Harrington was himself something of a mystery, as well as a dabbler in mysteries. He affected theosophy, and was popularly supposed to be a Hindu in religion. He seldom came to the club, and it was notoriously hard to make him talk, and I think we others were delighted and rather awed — I certainly was — when he responded with the curious piece of latter-day mythology which follows here. I was particularly interested at once because I was myself expecting to be transferred to the part of the country of which he spoke; and the details of his story have remained fixed in my memory because I afterward came to know the part in question at first hand.

I have set down the story in the first person and more or less in Harrington’s manner, which was a little pontifical when the preliminaries had been disposed of. These preliminaries elicited the fact that his heroine, a German missionary’s wife, had been slightly known to Ellis, who was Harrington’s contemporary; but I need not trouble the reader with them further, nor with certain other exchanges, natural as among ‘men on the spot,’ which occurred in the course of the narrative.
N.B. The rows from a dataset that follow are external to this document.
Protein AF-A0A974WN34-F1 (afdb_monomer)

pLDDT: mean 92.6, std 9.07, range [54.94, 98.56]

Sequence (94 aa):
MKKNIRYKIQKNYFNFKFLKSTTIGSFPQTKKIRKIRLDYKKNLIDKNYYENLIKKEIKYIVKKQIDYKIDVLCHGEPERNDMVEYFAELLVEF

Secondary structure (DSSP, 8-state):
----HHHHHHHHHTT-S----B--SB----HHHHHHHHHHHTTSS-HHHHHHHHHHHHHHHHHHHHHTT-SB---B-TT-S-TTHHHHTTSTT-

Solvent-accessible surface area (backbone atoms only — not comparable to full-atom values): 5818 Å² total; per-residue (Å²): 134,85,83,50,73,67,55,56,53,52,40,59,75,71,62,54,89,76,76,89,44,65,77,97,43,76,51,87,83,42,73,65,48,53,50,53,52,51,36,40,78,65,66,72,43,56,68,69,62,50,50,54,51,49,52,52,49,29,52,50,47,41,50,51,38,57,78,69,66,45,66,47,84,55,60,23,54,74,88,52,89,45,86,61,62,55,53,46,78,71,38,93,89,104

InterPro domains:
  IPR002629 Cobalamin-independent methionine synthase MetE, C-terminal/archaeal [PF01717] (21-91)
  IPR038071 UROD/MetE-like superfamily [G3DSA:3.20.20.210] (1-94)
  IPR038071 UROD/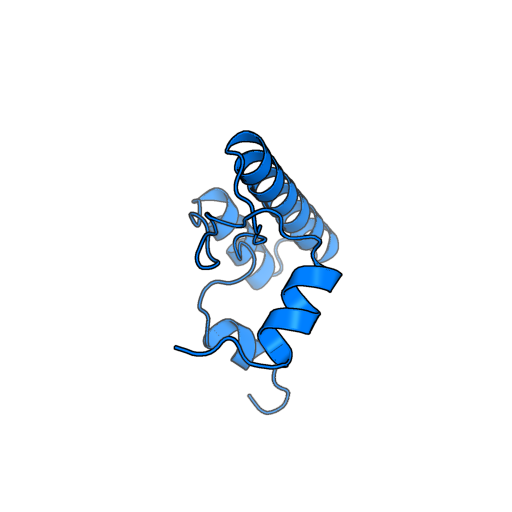MetE-like superfamily [SSF51726] (4-91)

Nearest PDB structures (foldseek):
  4qqu-assembly1_A  TM=9.750E-01  e=2.449E-06  Candida albicans
  3bq6-assembly2_B  TM=9.346E-01  e=2.144E-06  Thermotoga maritima
  4ztx-assembly1_A  TM=9.394E-01  e=2.618E-06  Neurospora crassa
  3pph-assembly1_A  TM=9.611E-01  e=4.765E-06  Candida albicans
  1xdj-assembly1_A  TM=9.310E-01  e=6.218E-06  Thermotoga maritima

Foldseek 3Di:
DDQDPVNVVVCVVLVPPDQDADDDAADDQDPVLVVLLVCVVVVVDDPVVSVVVLVVQLVVQQVVCVVVVHPDYYSRPSNDPDPVVVVVVVDPVD

Radius of gyration: 17.57 Å; Cα contacts (8 Å, |Δi|>4): 63; chains: 1; bounding box: 45×20×45 Å

Organism: NCBI:txid1160784

Mean predicted aligned error: 4.72 Å

Structure (mmCIF, N/CA/C/O backbone):
data_AF-A0A974WN34-F1
#
_entry.id   AF-A0A974WN34-F1
#
loop_
_atom_site.group_PDB
_atom_site.id
_atom_site.type_symbol
_atom_site.label_atom_id
_atom_site.label_alt_id
_atom_site.label_comp_id
_atom_site.label_asym_id
_atom_site.label_entity_id
_atom_site.label_seq_id
_atom_site.pdbx_PDB_ins_code
_atom_site.Cartn_x
_atom_site.Cartn_y
_atom_site.Cartn_z
_atom_site.occupancy
_atom_site.B_iso_or_equiv
_atom_site.auth_seq_id
_atom_site.auth_comp_id
_atom_site.auth_asym_id
_atom_site.auth_atom_id
_atom_site.pdbx_PDB_model_num
ATOM 1 N N . MET A 1 1 ? 28.015 7.644 -13.682 1.00 59.09 1 MET A N 1
ATOM 2 C CA . MET A 1 1 ? 28.213 6.615 -12.629 1.00 59.09 1 MET A CA 1
ATOM 3 C C . MET A 1 1 ? 28.392 5.240 -13.270 1.00 59.09 1 MET A C 1
ATOM 5 O O . MET A 1 1 ? 27.565 4.865 -14.095 1.00 59.09 1 MET A O 1
ATOM 9 N N . LYS A 1 2 ? 29.451 4.486 -12.932 1.00 70.94 2 LYS A N 1
ATOM 10 C CA . LYS A 1 2 ? 29.614 3.092 -13.393 1.00 70.94 2 LYS A CA 1
ATOM 11 C C . LYS A 1 2 ? 28.589 2.195 -12.688 1.00 70.94 2 LYS A C 1
ATOM 13 O O . LYS A 1 2 ? 28.464 2.235 -11.468 1.00 70.94 2 LYS A O 1
ATOM 18 N N . LYS A 1 3 ? 27.861 1.383 -13.456 1.00 78.00 3 LYS A N 1
ATOM 19 C CA . LYS A 1 3 ? 26.918 0.385 -12.926 1.00 78.00 3 LYS A CA 1
ATOM 20 C C . LYS A 1 3 ? 27.703 -0.720 -12.204 1.00 78.00 3 LYS A C 1
ATOM 22 O O . LYS A 1 3 ? 28.532 -1.381 -12.827 1.00 78.00 3 LYS A O 1
ATOM 27 N N . ASN A 1 4 ? 27.472 -0.880 -10.899 1.00 90.50 4 ASN A N 1
ATOM 28 C CA . ASN A 1 4 ? 28.188 -1.835 -10.043 1.00 90.50 4 ASN A CA 1
ATOM 29 C C . ASN A 1 4 ? 27.675 -3.284 -10.211 1.00 90.50 4 ASN A C 1
ATOM 31 O O . ASN A 1 4 ? 26.728 -3.542 -10.956 1.00 90.50 4 ASN A O 1
ATOM 35 N N . ILE A 1 5 ? 28.302 -4.243 -9.519 1.00 94.81 5 ILE A N 1
ATOM 36 C CA . ILE A 1 5 ? 27.938 -5.668 -9.607 1.00 94.81 5 ILE A CA 1
ATOM 37 C C . ILE A 1 5 ? 26.484 -5.937 -9.181 1.00 94.81 5 ILE A C 1
ATOM 39 O O . ILE A 1 5 ? 25.793 -6.710 -9.843 1.00 94.81 5 ILE A O 1
ATOM 43 N N . ARG A 1 6 ? 25.981 -5.217 -8.163 1.00 92.38 6 ARG A N 1
ATOM 44 C CA . ARG A 1 6 ? 24.586 -5.321 -7.699 1.00 92.38 6 ARG A CA 1
ATOM 45 C C . ARG A 1 6 ? 23.597 -4.971 -8.809 1.00 92.38 6 ARG A C 1
ATOM 47 O O . ARG A 1 6 ? 22.648 -5.715 -9.032 1.00 92.38 6 ARG A O 1
ATOM 54 N N . TYR A 1 7 ? 23.868 -3.901 -9.560 1.00 89.56 7 TYR A N 1
ATOM 55 C CA . TYR A 1 7 ? 23.031 -3.498 -10.691 1.00 89.56 7 TYR A CA 1
ATOM 56 C C . TYR A 1 7 ? 22.912 -4.605 -11.751 1.00 89.56 7 TYR A C 1
ATOM 58 O O . TYR A 1 7 ? 21.823 -4.847 -12.266 1.00 89.56 7 TYR A O 1
ATOM 66 N N . LYS A 1 8 ? 24.017 -5.292 -12.086 1.00 88.94 8 LYS A N 1
ATOM 67 C CA . LYS A 1 8 ? 24.007 -6.371 -13.093 1.00 88.94 8 LYS A CA 1
ATOM 68 C C . LYS A 1 8 ? 23.149 -7.558 -12.643 1.00 88.94 8 LYS A C 1
ATOM 70 O O . LYS A 1 8 ? 22.348 -8.050 -13.431 1.00 88.94 8 LYS A O 1
ATOM 75 N N . ILE A 1 9 ? 23.288 -7.969 -11.381 1.00 91.88 9 ILE A N 1
ATOM 76 C CA . ILE A 1 9 ? 22.521 -9.080 -10.797 1.00 91.88 9 ILE A CA 1
ATOM 77 C C . ILE A 1 9 ? 21.024 -8.758 -10.800 1.00 91.88 9 ILE A C 1
ATOM 79 O O . ILE A 1 9 ? 20.227 -9.541 -11.308 1.00 91.88 9 ILE A O 1
ATOM 83 N N . GLN A 1 10 ? 20.645 -7.577 -10.303 1.00 89.81 10 GLN A N 1
ATOM 84 C CA . GLN A 1 10 ? 19.244 -7.151 -10.240 1.00 89.81 10 GLN A CA 1
ATOM 85 C C . GLN A 1 10 ? 18.616 -7.056 -11.634 1.00 89.81 10 GLN A C 1
ATOM 87 O O . GLN A 1 10 ? 17.504 -7.536 -11.840 1.00 89.81 10 GLN A O 1
ATOM 92 N N . LYS A 1 11 ? 19.341 -6.494 -12.613 1.00 86.50 11 LYS A N 1
ATOM 93 C CA . LYS A 1 11 ? 18.854 -6.385 -13.994 1.00 86.50 11 LYS A CA 1
ATOM 94 C C . LYS A 1 11 ? 18.504 -7.751 -14.593 1.00 86.50 11 LYS A C 1
ATOM 96 O O . LYS A 1 11 ? 17.476 -7.862 -15.255 1.00 86.50 11 LYS A O 1
ATOM 101 N N . ASN A 1 12 ? 19.346 -8.758 -14.357 1.00 88.19 12 ASN A N 1
ATOM 102 C CA . ASN A 1 12 ? 19.113 -10.115 -14.844 1.00 88.19 12 ASN A CA 1
ATOM 103 C C . ASN A 1 12 ? 17.960 -10.793 -14.096 1.00 88.19 12 ASN A C 1
ATOM 105 O O . ASN A 1 12 ? 17.086 -11.359 -14.741 1.00 88.19 12 ASN A O 1
ATOM 109 N N . TYR A 1 13 ? 17.933 -10.703 -12.761 1.00 88.25 13 TYR A N 1
ATOM 110 C CA . TYR A 1 13 ? 16.910 -11.353 -11.934 1.00 88.25 13 TYR A CA 1
ATOM 111 C C . TYR A 1 13 ? 15.495 -10.890 -12.288 1.00 88.25 13 TYR A C 1
ATOM 113 O O . TYR A 1 13 ? 14.608 -11.703 -12.521 1.00 88.25 13 TYR A O 1
ATOM 121 N N . PHE A 1 14 ? 15.294 -9.577 -12.386 1.00 84.00 14 PHE A N 1
ATOM 122 C CA . PHE A 1 14 ? 13.983 -9.018 -12.702 1.00 84.00 14 PHE A CA 1
ATOM 123 C C . PHE A 1 14 ? 13.690 -8.936 -14.208 1.00 84.00 14 PHE A C 1
ATOM 125 O O . PHE A 1 14 ? 12.667 -8.381 -14.602 1.00 84.00 14 PHE A O 1
ATOM 132 N N . ASN A 1 15 ? 14.594 -9.441 -15.056 1.00 79.69 15 ASN A N 1
ATOM 133 C CA . ASN A 1 15 ? 14.506 -9.370 -16.514 1.00 79.69 15 ASN A CA 1
ATOM 134 C C . ASN A 1 15 ? 14.133 -7.961 -17.027 1.00 79.69 15 ASN A C 1
ATOM 136 O O . ASN A 1 15 ? 13.253 -7.776 -17.874 1.00 79.69 15 ASN A O 1
ATOM 140 N N . PHE A 1 16 ? 14.789 -6.933 -16.481 1.00 69.06 16 PHE A N 1
ATOM 141 C CA . PHE A 1 16 ? 14.489 -5.549 -16.833 1.00 69.06 16 PHE A CA 1
ATOM 142 C C . PHE A 1 16 ? 14.919 -5.248 -18.267 1.00 69.06 16 PHE A C 1
ATOM 144 O O . PHE A 1 16 ? 16.096 -4.973 -18.531 1.00 69.06 16 PHE A O 1
ATOM 151 N N . LYS A 1 17 ? 13.949 -5.165 -19.186 1.00 67.62 17 LYS A N 1
ATOM 152 C CA . LYS A 1 17 ? 14.138 -4.324 -20.375 1.00 67.62 17 LYS A CA 1
ATOM 153 C C . LYS A 1 17 ? 14.178 -2.850 -19.952 1.00 67.62 17 LYS A C 1
ATOM 155 O O . LYS A 1 17 ? 15.123 -2.164 -20.327 1.00 67.62 17 LYS A O 1
ATOM 160 N N . PHE A 1 18 ? 13.237 -2.401 -19.109 1.00 68.94 18 PHE A N 1
ATOM 161 C CA . PHE A 1 18 ? 13.217 -1.094 -18.430 1.00 68.94 18 PHE A CA 1
ATOM 162 C C . PHE A 1 18 ? 12.136 -1.095 -17.327 1.00 68.94 18 PHE A C 1
A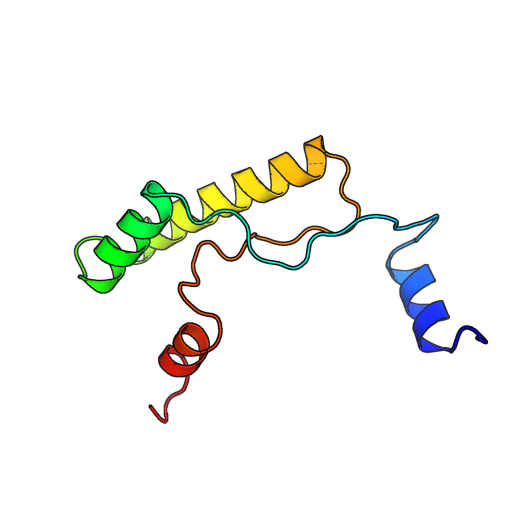TOM 164 O O . PHE A 1 18 ? 10.998 -1.411 -17.646 1.00 68.94 18 PHE A O 1
ATOM 171 N N . LEU A 1 19 ? 12.451 -0.697 -16.087 1.00 81.31 19 LEU A N 1
ATOM 172 C CA . LEU A 1 19 ? 11.440 -0.193 -15.141 1.00 81.31 19 LEU A CA 1
ATOM 173 C C . LEU A 1 19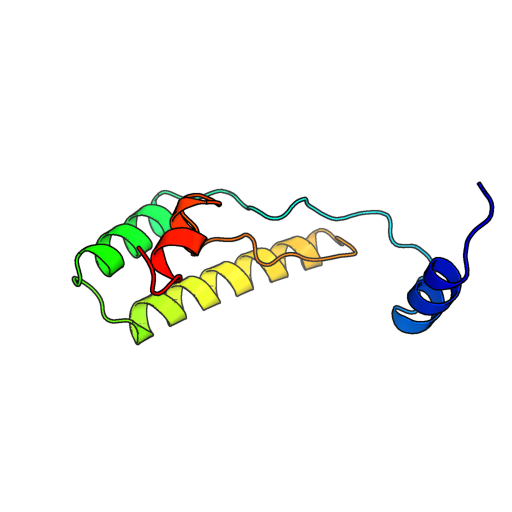 ? 11.527 1.320 -15.108 1.00 81.31 19 LEU A C 1
ATOM 175 O O . LEU A 1 19 ? 12.626 1.861 -14.967 1.00 81.31 19 LEU A O 1
ATOM 179 N N . LYS A 1 20 ? 10.396 1.999 -15.221 1.00 85.12 20 LYS A N 1
ATOM 180 C CA . LYS A 1 20 ? 10.336 3.462 -15.264 1.00 85.12 20 LYS A CA 1
ATOM 181 C C . LYS A 1 20 ? 9.471 4.041 -14.152 1.00 85.12 20 LYS A C 1
ATOM 183 O O . LYS A 1 20 ? 9.617 5.218 -13.845 1.00 85.12 20 LYS A O 1
ATOM 188 N N . SER A 1 21 ? 8.594 3.235 -13.564 1.00 93.62 21 SER A N 1
ATOM 189 C CA . SER A 1 21 ? 7.546 3.701 -12.670 1.00 93.62 21 SER A CA 1
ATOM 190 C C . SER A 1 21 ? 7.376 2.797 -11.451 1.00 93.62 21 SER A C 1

It would better suit the poetic justice of my story if I could represent Mrs. Amelung as a notable persecutor of the ancient faith, which her husband was engaged to assail. As a matter of fact, she did not take her husband’s apostolic vocation very seriously. She cared, in fact, ‘for none of these things.’ Perhaps the gods, like earthly kings, find it easier to forgive their personal opponents than those who flout the pretensions of their kind in general. Mrs. Amelung was a delightfully natural woman. Gods and men who served her purposes — and she was full of curious purposes — found her charming; but gods and men who stood in her way were liable to be roughly handled.

The Amelungs lived in a pleasant house on the far slope of the Vemoru hill, at S—— in the Andhra country. Missionaries often have highly ‘desirable’ bungalows, don’t they? The Amelungs’ house was one of the bestbuilt and most healthily situated in the neighborhood. In my eyes its very loneliness, which Mrs. Amelung constantly bewailed, added to its charm. One should not indeed covet one’s neighbor’s house, and I ought to have been the last to covet Amelung’s, for I was his nearest neighbor; but I was often disposed to offend the very letter of the first count — no more! — of this very exacting law.

But it was the Vemoru hill itself, rather than the house thereon, that caught my youthful fancy. In the appointments of the house there was something ultra-Victorian, something Albertian, perhaps, which would have suffocated after a time, fascinating as it was in that outlandish solitude. But the hill was altogether divine. I could see the hill, though not the house, from my garden-end. It rose impressively from the maize fields into the southern sky, a long rampart of red sandstone brushed with a yellow light, of silken grass. The whole upland was uncultivated, and a number of banyan groves gave its broad rolling farther slope a parklike and half-English air which I found very grateful, for I was new to exile, and liked sometimes to escape from the insistent palms and prosperous monotony of the plain. I used to wander among the brakes and groves with a gun, ostensibly in search of hare and partridge, but intent rather upon the bloodless visual spoil of the hill itself and the broad views which its knolls afforded in all directions of tilth and marshland, jungle and hill. Oftenest of all I would gaze where the great vision of the river seemed, like Homer’s Ocean, to bound the level world on the west with its long bands of sea-blue stream and golden sand, themselves later to become the gray-and-silver threshold, and as it were an earthly reflex, of the golden-banded sunset. Like a visible goddess of the wild, the fascination of that marvelous riverprospect saved the life of many an innocent hare.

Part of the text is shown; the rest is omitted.